23. janv., 2019

L'homme pressé

Le stress peut tuer. L’homme pressé s’en sort malgré deux AVC. C’est Fabrice Lucchini qui incarne ce « manager » trop affairé, terrassé par la maladie, et qui doit son salut au réflexe de son chauffeur qui pose le diagnostic dans son rétroviseur et fonce à l’hôpital dans les plus brefs délais. Cela démontre qu’il faut toujours faire son AVC sur le siège arrière d’une limousine.

Le film est une comédie et Lucchini égal à lui-même. Il campe un chanceux que seule affecte une aphasie sévère. Il intervertit les syllabes dans les mots, les mots entre-eux et ses phrases deviennent charabiesques et souvent comiques – quand, par exemple, la psychologue devient la psychopathe – . Lucchini est trop doué pour ce rôle: le galimatias sonne comme du Molière, avec le rythme, l’articulation et la musique. Pour dire vrai, l’acteur confère à l’aphasie un aspect esthétique qui pourrait agacer les victimes d’un AVC, surtout si, avec la parole, ils ont encore perdu le sens de l’humour. On passe un bon moment avec ce bafouillage – trop long peut-être – mais on a un peu mauvaise conscience d’avoir ri lorsqu’on songe à ceux pour qui l’accident cérébral est autre chose qu’un exercice de style.

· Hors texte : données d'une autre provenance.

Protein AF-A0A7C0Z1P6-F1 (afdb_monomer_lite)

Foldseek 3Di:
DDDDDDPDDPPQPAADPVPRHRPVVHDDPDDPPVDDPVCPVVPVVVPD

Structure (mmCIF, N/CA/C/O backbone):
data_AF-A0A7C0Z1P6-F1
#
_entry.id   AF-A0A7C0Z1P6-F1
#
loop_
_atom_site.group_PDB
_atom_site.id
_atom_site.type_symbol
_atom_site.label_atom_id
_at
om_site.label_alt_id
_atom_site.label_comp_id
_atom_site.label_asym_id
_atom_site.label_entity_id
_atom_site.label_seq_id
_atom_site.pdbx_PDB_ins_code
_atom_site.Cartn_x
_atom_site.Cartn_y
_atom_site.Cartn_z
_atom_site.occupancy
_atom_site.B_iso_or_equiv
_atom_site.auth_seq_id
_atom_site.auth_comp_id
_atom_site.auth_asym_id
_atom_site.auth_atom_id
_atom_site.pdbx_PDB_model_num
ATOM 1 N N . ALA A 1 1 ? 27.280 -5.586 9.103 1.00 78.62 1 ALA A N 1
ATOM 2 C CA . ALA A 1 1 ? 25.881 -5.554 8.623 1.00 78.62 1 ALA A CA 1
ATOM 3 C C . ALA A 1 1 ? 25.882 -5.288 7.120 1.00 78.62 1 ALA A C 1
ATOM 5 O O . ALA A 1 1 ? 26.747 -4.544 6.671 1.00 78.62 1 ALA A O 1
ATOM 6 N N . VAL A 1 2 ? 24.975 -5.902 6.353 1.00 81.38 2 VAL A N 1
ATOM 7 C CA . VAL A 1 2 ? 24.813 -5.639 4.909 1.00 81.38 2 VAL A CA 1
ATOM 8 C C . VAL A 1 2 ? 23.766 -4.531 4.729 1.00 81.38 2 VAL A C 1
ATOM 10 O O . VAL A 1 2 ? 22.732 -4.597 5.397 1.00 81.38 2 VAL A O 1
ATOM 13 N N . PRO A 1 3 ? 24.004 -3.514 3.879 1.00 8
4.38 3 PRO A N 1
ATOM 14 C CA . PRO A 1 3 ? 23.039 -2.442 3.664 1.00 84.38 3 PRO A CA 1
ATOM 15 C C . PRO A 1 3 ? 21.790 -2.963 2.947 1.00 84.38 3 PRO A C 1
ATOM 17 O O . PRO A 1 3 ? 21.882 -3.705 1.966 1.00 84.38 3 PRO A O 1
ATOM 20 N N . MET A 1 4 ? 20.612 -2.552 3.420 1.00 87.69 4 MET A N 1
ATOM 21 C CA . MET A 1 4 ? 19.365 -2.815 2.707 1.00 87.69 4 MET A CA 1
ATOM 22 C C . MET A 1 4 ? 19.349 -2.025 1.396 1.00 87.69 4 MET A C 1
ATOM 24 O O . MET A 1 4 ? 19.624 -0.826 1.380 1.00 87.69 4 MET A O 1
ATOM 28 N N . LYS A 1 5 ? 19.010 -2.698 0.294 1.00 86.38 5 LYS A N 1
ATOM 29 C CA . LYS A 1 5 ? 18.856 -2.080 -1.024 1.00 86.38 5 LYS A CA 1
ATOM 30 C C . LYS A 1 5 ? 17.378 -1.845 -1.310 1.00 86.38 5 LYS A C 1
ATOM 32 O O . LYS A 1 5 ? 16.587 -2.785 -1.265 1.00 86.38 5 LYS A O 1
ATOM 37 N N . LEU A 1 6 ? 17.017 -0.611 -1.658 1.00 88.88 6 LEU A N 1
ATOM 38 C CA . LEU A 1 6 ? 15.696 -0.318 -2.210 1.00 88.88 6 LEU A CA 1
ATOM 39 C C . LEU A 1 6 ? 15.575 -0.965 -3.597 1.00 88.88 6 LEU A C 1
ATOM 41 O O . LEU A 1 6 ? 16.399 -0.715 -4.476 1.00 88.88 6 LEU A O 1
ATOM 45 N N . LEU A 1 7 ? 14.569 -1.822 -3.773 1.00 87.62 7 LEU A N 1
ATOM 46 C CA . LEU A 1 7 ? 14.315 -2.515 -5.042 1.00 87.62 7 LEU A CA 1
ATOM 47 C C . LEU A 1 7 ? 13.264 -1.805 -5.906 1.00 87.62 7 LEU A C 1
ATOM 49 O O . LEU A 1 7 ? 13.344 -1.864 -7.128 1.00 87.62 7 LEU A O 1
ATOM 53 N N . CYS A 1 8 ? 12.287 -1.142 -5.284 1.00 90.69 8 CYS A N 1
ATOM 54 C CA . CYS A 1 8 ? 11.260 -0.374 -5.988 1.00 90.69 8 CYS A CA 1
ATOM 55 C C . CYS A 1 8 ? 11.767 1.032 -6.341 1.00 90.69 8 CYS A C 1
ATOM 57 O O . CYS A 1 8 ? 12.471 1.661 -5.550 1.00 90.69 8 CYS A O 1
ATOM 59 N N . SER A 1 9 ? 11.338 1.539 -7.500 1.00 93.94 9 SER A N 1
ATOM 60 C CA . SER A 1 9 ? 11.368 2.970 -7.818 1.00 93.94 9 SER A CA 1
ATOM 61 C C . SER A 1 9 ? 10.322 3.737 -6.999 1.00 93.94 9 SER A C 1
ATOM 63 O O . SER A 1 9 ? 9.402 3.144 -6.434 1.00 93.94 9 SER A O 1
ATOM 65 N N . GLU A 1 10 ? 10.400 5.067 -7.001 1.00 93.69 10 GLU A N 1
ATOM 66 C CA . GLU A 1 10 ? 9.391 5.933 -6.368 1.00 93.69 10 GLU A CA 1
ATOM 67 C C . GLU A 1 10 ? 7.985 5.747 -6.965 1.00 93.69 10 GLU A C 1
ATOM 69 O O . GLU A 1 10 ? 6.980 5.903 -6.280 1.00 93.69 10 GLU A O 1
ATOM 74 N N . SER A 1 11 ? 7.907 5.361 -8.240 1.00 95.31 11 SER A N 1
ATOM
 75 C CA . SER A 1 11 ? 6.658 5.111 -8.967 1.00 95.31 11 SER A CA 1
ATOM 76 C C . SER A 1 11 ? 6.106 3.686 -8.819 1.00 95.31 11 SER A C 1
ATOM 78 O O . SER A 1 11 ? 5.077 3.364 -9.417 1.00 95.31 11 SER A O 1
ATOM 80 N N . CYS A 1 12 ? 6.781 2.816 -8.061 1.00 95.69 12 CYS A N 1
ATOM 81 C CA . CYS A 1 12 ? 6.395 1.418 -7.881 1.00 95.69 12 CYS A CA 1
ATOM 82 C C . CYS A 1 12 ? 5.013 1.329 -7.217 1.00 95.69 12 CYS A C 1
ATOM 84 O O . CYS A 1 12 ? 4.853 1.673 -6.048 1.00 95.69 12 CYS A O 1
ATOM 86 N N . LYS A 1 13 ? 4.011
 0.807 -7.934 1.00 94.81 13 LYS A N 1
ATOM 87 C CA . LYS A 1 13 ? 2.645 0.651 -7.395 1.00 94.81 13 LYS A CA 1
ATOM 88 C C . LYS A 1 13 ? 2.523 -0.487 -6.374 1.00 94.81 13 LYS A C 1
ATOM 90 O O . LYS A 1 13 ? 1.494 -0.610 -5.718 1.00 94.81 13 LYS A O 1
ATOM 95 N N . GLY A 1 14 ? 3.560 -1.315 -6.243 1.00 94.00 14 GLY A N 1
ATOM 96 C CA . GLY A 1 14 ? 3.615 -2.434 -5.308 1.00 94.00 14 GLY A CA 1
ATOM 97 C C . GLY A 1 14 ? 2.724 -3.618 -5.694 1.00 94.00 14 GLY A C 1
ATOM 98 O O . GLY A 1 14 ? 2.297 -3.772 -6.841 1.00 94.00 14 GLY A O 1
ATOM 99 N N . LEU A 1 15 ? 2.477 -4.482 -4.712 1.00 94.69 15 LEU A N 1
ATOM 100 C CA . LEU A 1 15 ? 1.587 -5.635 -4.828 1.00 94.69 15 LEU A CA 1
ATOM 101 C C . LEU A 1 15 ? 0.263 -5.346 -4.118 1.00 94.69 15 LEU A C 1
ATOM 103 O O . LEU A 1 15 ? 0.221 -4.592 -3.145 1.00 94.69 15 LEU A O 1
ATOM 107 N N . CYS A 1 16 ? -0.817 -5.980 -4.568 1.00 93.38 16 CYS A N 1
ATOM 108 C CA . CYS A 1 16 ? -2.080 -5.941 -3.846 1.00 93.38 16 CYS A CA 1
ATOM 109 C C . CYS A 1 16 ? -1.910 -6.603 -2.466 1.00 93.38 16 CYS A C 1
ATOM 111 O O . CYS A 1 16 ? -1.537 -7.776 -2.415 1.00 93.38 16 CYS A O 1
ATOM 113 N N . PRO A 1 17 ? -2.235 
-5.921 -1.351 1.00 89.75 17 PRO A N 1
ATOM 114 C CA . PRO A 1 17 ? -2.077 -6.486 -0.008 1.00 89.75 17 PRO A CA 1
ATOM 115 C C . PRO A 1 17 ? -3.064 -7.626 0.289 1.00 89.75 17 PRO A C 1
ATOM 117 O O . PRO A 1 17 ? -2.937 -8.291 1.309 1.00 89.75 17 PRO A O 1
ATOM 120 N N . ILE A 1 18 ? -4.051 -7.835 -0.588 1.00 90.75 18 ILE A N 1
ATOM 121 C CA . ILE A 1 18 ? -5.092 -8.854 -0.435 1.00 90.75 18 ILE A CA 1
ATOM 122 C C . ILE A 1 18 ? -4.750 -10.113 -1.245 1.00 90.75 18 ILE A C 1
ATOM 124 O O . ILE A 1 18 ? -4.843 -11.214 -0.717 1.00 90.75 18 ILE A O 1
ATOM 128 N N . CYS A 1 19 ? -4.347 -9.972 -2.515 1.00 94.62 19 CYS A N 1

On trouve aussi des hommes pressés qui sont femmes: Teresa May, pressurée entre ceux qui s’excitent au Brexit – et se sont débinés après le vote, la laissant seule aux commandes –, ceux qui veulent un accord avec l’UE, ceux qui en veulent un autre et les autres qui font tout pour qu’en fin de compte, on ne brexite plus. On se demande comment elle fait pour ne pas exploser. Il est vrai qu’elle est femme et britannique. Et lorsqu’on est une femme britannique, on sait être pressurée sans être pressée.

Des hommes pressés, on en trouve partout. Pour en rester à l’actualité de janvier, pensons à la classe politique genevoise. Avec l’affaire Maudet, on ne parle pas encore d’AVC mais l’aphasie a déjà troublé les discours des uns et des autres. Tout le monde s’exprime mais on n’entend nulle parole. Confusion totale: l’attaqué attaquant, le ministre qui reste mais quasiment sans ministère, le président qui claque la porte parce que son parti fait tout de même confiance au ministre déministré… Bref, il faudrait à tout ce monde un bon psychopathe… je voulais dire psychologue.

Toujours en janvier, des jeunes gens pressés n’en peuvent plus d’attendre la retraite de ceux qui dominent les terrains de tennis depuis des lustres. Tsitsipas élimine « notre » Federer qui, lui, n’est guère pressé de prendre sa retraite, oubliant qu’à force d’avoir un an de plus, on devient si vieux qu’on pourrait être son propre père (Obaldia).

Et puis, il y a le grand Donald, pressé d’ériger son mur; Emmanuel, pressé par son peuple jaune; Clint, pressé de tourner son dernier film (mais, comme chez les écrivains, il y souvent une après-dernière oeuvre…); Jair, pressé de faire exploser la gauche; Elon, pressé de propulser à mille à l’heure des hommes pressés dans des tunnels vides.

Tout cela est mauvais pour le cerveau. L’homme pressé n’a pas le temps et c’est le temps implacable qui finit par l’avoir.